►

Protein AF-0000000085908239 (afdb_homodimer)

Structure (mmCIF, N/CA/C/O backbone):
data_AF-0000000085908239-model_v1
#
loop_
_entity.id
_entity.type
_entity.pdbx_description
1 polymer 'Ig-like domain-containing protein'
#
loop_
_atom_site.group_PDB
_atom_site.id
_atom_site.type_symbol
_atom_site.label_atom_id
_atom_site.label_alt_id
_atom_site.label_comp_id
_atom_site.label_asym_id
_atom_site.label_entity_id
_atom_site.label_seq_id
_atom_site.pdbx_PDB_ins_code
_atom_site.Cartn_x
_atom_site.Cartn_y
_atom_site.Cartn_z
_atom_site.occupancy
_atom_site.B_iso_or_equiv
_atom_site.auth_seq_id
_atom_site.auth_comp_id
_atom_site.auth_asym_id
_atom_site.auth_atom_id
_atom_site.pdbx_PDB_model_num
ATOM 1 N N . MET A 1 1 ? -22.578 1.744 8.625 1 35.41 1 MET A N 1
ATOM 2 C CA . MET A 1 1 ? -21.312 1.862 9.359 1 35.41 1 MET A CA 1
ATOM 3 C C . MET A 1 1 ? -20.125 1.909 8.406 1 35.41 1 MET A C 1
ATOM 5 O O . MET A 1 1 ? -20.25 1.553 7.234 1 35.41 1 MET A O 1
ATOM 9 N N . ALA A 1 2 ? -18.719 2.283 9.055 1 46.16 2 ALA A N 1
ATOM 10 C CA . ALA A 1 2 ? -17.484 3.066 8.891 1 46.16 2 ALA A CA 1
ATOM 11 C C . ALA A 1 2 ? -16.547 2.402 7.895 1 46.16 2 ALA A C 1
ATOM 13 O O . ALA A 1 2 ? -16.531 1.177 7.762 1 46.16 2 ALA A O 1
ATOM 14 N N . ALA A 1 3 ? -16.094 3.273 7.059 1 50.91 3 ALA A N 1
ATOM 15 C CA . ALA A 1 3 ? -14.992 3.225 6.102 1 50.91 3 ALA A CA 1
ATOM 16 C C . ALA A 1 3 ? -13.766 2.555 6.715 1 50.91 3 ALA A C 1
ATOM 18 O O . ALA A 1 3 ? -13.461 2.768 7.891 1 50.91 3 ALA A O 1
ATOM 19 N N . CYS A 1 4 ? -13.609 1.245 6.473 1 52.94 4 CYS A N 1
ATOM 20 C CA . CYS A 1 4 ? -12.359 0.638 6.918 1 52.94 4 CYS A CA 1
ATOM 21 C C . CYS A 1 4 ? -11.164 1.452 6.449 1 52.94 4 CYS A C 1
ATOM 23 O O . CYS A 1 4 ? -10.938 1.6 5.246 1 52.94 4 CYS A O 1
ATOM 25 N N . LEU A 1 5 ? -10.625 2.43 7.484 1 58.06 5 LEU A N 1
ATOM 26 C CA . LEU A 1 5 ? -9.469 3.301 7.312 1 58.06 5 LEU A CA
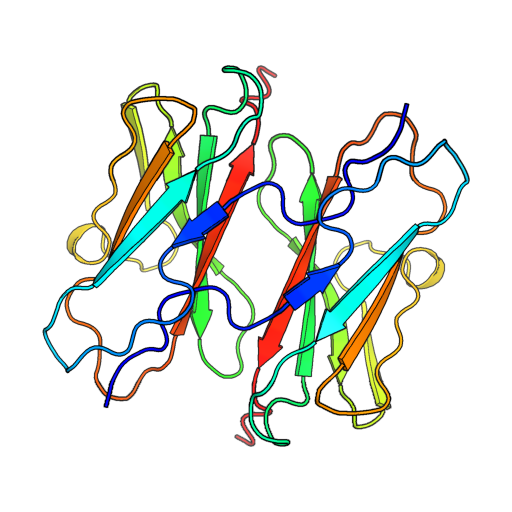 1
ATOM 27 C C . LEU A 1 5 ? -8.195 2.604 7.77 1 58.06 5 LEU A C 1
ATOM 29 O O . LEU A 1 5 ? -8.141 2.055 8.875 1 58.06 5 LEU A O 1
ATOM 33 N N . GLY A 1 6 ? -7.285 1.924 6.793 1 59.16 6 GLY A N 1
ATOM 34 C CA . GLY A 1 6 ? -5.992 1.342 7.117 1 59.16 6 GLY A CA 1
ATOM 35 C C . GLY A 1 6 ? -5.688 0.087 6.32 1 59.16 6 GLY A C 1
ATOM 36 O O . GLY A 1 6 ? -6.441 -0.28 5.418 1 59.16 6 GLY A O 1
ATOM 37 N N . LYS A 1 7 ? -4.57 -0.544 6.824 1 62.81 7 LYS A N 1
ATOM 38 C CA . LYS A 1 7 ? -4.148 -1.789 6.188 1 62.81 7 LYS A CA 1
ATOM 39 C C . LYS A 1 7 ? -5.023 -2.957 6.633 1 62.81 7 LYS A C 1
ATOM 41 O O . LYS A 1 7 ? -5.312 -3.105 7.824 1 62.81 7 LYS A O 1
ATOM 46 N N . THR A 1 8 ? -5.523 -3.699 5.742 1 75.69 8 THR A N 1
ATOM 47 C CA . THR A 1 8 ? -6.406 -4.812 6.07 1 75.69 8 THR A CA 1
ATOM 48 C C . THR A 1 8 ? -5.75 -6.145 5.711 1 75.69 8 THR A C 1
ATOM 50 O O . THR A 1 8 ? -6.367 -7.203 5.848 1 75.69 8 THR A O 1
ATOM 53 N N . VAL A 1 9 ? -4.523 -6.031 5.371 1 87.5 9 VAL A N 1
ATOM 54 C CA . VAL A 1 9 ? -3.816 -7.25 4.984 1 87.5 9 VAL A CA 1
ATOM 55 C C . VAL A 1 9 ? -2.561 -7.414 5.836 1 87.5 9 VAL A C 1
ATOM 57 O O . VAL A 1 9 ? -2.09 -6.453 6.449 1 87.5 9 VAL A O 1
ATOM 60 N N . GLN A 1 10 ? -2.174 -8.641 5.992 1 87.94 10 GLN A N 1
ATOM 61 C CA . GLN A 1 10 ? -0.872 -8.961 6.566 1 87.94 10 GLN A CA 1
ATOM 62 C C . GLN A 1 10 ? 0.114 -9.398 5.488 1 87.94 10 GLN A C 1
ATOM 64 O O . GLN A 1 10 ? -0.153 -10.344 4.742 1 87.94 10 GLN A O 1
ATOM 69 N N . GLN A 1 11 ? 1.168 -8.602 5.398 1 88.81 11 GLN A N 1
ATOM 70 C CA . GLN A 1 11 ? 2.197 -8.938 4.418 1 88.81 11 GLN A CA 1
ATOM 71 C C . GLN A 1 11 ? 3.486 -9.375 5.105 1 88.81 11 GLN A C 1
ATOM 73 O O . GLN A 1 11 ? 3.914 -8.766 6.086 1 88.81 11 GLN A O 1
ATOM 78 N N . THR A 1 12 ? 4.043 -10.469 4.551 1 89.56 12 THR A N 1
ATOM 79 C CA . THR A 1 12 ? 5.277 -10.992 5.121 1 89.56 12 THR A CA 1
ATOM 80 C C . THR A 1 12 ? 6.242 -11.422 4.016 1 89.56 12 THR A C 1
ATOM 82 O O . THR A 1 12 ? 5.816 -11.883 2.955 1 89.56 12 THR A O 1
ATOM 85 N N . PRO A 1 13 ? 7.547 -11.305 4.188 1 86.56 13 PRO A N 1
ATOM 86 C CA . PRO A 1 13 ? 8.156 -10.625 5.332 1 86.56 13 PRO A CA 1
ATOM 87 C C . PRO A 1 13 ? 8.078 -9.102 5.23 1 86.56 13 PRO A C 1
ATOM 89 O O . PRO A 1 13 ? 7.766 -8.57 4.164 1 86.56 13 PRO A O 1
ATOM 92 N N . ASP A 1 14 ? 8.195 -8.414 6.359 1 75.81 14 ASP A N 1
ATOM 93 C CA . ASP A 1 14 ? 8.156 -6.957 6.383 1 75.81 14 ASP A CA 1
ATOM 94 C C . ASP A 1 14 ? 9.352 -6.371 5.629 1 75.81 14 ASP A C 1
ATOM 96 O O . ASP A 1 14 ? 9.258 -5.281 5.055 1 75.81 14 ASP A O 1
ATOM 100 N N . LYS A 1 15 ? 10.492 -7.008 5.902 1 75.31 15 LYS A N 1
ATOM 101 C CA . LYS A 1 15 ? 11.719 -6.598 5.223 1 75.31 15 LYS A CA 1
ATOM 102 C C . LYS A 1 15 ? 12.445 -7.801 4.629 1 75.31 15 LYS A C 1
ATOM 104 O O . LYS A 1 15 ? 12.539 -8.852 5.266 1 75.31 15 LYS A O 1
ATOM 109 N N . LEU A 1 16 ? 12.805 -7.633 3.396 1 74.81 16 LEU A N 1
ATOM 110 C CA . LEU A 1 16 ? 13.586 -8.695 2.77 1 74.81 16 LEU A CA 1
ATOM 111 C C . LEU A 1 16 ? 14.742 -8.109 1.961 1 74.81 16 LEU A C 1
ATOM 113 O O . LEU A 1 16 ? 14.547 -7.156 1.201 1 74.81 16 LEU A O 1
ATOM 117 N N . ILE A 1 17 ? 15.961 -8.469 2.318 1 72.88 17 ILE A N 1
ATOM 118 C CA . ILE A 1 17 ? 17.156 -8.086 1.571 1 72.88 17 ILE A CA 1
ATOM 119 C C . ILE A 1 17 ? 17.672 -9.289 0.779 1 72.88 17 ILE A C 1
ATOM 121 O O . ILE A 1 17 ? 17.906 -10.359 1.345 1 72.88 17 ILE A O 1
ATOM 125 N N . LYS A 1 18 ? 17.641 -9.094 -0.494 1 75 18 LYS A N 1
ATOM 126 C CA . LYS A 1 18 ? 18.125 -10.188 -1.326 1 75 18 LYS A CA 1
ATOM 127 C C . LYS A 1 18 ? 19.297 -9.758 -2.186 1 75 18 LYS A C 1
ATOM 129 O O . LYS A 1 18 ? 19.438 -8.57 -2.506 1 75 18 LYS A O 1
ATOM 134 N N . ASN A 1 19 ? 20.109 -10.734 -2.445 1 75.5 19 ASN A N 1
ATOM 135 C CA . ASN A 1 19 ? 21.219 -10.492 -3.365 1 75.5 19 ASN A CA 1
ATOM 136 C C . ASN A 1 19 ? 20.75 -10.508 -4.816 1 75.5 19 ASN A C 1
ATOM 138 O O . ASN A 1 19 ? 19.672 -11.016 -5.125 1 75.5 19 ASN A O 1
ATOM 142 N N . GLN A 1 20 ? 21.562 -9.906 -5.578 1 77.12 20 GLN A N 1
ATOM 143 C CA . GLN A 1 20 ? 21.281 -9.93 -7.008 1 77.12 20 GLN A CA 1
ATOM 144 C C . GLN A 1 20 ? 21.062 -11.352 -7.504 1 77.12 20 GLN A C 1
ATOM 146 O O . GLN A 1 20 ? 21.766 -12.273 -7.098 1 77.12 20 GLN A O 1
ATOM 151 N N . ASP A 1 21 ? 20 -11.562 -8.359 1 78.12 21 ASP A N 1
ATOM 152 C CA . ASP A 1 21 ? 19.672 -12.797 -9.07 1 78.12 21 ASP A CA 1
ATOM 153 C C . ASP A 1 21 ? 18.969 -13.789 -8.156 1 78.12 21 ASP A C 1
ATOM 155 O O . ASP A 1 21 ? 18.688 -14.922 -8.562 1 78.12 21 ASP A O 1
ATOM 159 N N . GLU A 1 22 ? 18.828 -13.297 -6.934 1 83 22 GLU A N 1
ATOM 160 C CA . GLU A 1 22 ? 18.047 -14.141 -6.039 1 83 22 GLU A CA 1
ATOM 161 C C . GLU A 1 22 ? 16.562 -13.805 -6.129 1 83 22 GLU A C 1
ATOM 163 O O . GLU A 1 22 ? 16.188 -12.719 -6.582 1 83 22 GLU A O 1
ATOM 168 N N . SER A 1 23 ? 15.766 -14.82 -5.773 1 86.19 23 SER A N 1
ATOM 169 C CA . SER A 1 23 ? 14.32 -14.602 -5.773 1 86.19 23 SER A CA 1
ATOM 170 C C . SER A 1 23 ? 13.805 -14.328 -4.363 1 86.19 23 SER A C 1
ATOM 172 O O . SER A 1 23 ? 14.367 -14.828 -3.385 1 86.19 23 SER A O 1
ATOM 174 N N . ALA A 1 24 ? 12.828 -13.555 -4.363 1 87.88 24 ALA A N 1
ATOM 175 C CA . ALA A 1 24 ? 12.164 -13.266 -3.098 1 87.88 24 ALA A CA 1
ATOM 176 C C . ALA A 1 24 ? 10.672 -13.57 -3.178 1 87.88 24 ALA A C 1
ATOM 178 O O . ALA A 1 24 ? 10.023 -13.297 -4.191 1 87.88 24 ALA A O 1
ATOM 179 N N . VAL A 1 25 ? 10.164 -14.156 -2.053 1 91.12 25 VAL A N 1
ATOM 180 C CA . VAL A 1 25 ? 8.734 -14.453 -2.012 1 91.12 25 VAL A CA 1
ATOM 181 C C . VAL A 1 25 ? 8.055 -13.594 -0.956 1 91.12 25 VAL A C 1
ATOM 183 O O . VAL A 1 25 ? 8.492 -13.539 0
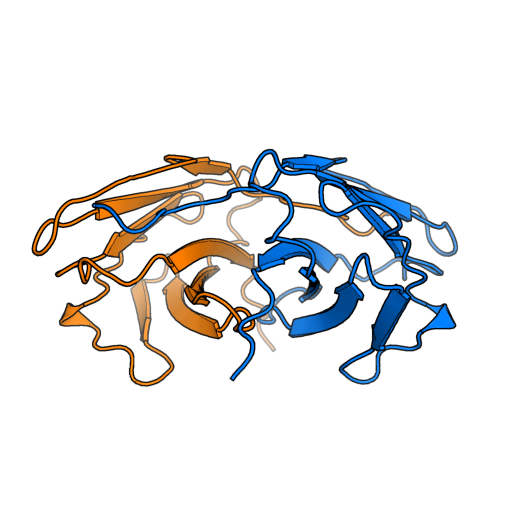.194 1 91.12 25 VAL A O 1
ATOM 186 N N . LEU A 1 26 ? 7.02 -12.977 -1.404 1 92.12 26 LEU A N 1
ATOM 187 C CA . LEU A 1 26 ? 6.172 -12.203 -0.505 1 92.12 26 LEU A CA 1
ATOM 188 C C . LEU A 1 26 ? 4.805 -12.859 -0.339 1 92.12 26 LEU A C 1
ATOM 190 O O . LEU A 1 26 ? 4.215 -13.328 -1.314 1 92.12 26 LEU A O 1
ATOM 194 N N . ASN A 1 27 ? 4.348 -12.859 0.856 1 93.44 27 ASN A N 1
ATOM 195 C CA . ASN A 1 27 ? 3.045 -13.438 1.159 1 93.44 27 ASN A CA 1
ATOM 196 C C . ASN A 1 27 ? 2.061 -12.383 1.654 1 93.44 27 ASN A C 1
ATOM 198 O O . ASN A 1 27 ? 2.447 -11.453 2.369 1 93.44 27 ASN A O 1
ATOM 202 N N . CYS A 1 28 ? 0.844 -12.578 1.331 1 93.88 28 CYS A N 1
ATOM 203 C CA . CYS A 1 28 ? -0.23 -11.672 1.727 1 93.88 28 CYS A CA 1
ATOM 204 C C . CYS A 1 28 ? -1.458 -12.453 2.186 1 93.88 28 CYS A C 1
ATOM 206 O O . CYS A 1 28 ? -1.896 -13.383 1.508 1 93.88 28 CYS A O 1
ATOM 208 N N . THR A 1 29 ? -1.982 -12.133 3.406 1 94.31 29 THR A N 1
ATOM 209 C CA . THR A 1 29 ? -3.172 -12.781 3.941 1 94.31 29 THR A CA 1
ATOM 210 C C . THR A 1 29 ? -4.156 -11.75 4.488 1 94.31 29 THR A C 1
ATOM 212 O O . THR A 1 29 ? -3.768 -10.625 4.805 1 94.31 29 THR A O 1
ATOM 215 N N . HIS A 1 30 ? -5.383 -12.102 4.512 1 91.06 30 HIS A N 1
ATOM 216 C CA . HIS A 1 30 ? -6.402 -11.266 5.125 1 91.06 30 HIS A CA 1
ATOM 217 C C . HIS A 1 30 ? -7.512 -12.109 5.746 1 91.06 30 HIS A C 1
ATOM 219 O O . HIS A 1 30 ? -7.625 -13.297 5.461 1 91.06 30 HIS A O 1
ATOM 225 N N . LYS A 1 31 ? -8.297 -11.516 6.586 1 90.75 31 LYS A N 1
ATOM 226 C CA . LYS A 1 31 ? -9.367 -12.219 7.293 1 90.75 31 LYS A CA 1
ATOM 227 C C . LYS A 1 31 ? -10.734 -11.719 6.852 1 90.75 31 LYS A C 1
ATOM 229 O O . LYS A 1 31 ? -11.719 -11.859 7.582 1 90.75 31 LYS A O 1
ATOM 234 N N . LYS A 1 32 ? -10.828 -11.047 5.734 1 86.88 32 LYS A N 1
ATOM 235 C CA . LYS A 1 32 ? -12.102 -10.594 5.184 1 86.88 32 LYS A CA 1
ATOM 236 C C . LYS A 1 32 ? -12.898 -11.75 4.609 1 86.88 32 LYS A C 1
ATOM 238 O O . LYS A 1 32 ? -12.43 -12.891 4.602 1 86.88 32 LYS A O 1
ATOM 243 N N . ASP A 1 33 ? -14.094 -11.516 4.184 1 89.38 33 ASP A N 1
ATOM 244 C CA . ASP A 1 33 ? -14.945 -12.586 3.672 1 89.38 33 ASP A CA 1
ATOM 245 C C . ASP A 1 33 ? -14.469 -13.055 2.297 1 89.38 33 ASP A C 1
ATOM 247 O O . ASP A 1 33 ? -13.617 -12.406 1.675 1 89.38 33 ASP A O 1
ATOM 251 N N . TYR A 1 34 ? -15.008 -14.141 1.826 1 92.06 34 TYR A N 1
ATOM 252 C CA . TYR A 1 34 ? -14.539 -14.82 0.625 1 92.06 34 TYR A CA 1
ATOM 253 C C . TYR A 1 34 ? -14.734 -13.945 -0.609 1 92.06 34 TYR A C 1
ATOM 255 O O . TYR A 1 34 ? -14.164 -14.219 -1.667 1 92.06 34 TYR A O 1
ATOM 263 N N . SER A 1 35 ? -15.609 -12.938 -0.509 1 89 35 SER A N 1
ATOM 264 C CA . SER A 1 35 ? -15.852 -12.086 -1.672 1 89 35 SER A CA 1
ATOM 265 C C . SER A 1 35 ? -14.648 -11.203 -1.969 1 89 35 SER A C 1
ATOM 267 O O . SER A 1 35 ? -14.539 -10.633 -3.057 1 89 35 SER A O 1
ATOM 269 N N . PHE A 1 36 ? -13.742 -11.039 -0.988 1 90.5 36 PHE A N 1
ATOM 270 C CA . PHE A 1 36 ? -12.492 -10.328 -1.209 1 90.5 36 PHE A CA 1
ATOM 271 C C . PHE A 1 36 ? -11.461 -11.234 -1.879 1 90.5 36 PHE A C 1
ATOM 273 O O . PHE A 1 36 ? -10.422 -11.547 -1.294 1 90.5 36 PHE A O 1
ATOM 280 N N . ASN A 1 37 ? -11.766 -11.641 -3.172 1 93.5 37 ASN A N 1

◄

# Exercise aim
Above this task is a listing. Restate, word for word and with nothing added, the lines from the one with "ATOM 33 N N" through the one with "ATOM 39 C C".

# Response area
ATOM 33 N N . GLY A 1 6 ? -7.285 1.924 6.793 1 59.16 6 GLY A N 1
ATOM 34 C CA . GLY A 1 6 ? -5.992 1.342 7.117 1 59.16 6 GLY A CA 1
ATOM 35 C C . GLY A 1 6 ? -5.688 0.087 6.32 1 59.16 6 GLY A C 1
ATOM 36 O O . GLY A 1 6 ? -6.441 -0.28 5.418 1 59.16 6 GLY A O 1
ATOM 37 N N . LYS A 1 7 ? -4.57 -0.544 6.824 1 62.81 7 LYS A N 1
ATOM 38 C CA . LYS A 1 7 ? -4.148 -1.789 6.188 1 62.81 7 LYS A CA 1
ATOM 39 C C . LYS A 1 7 ? -5.023 -2.957 6.633 1 62.81 7 LYS A C 1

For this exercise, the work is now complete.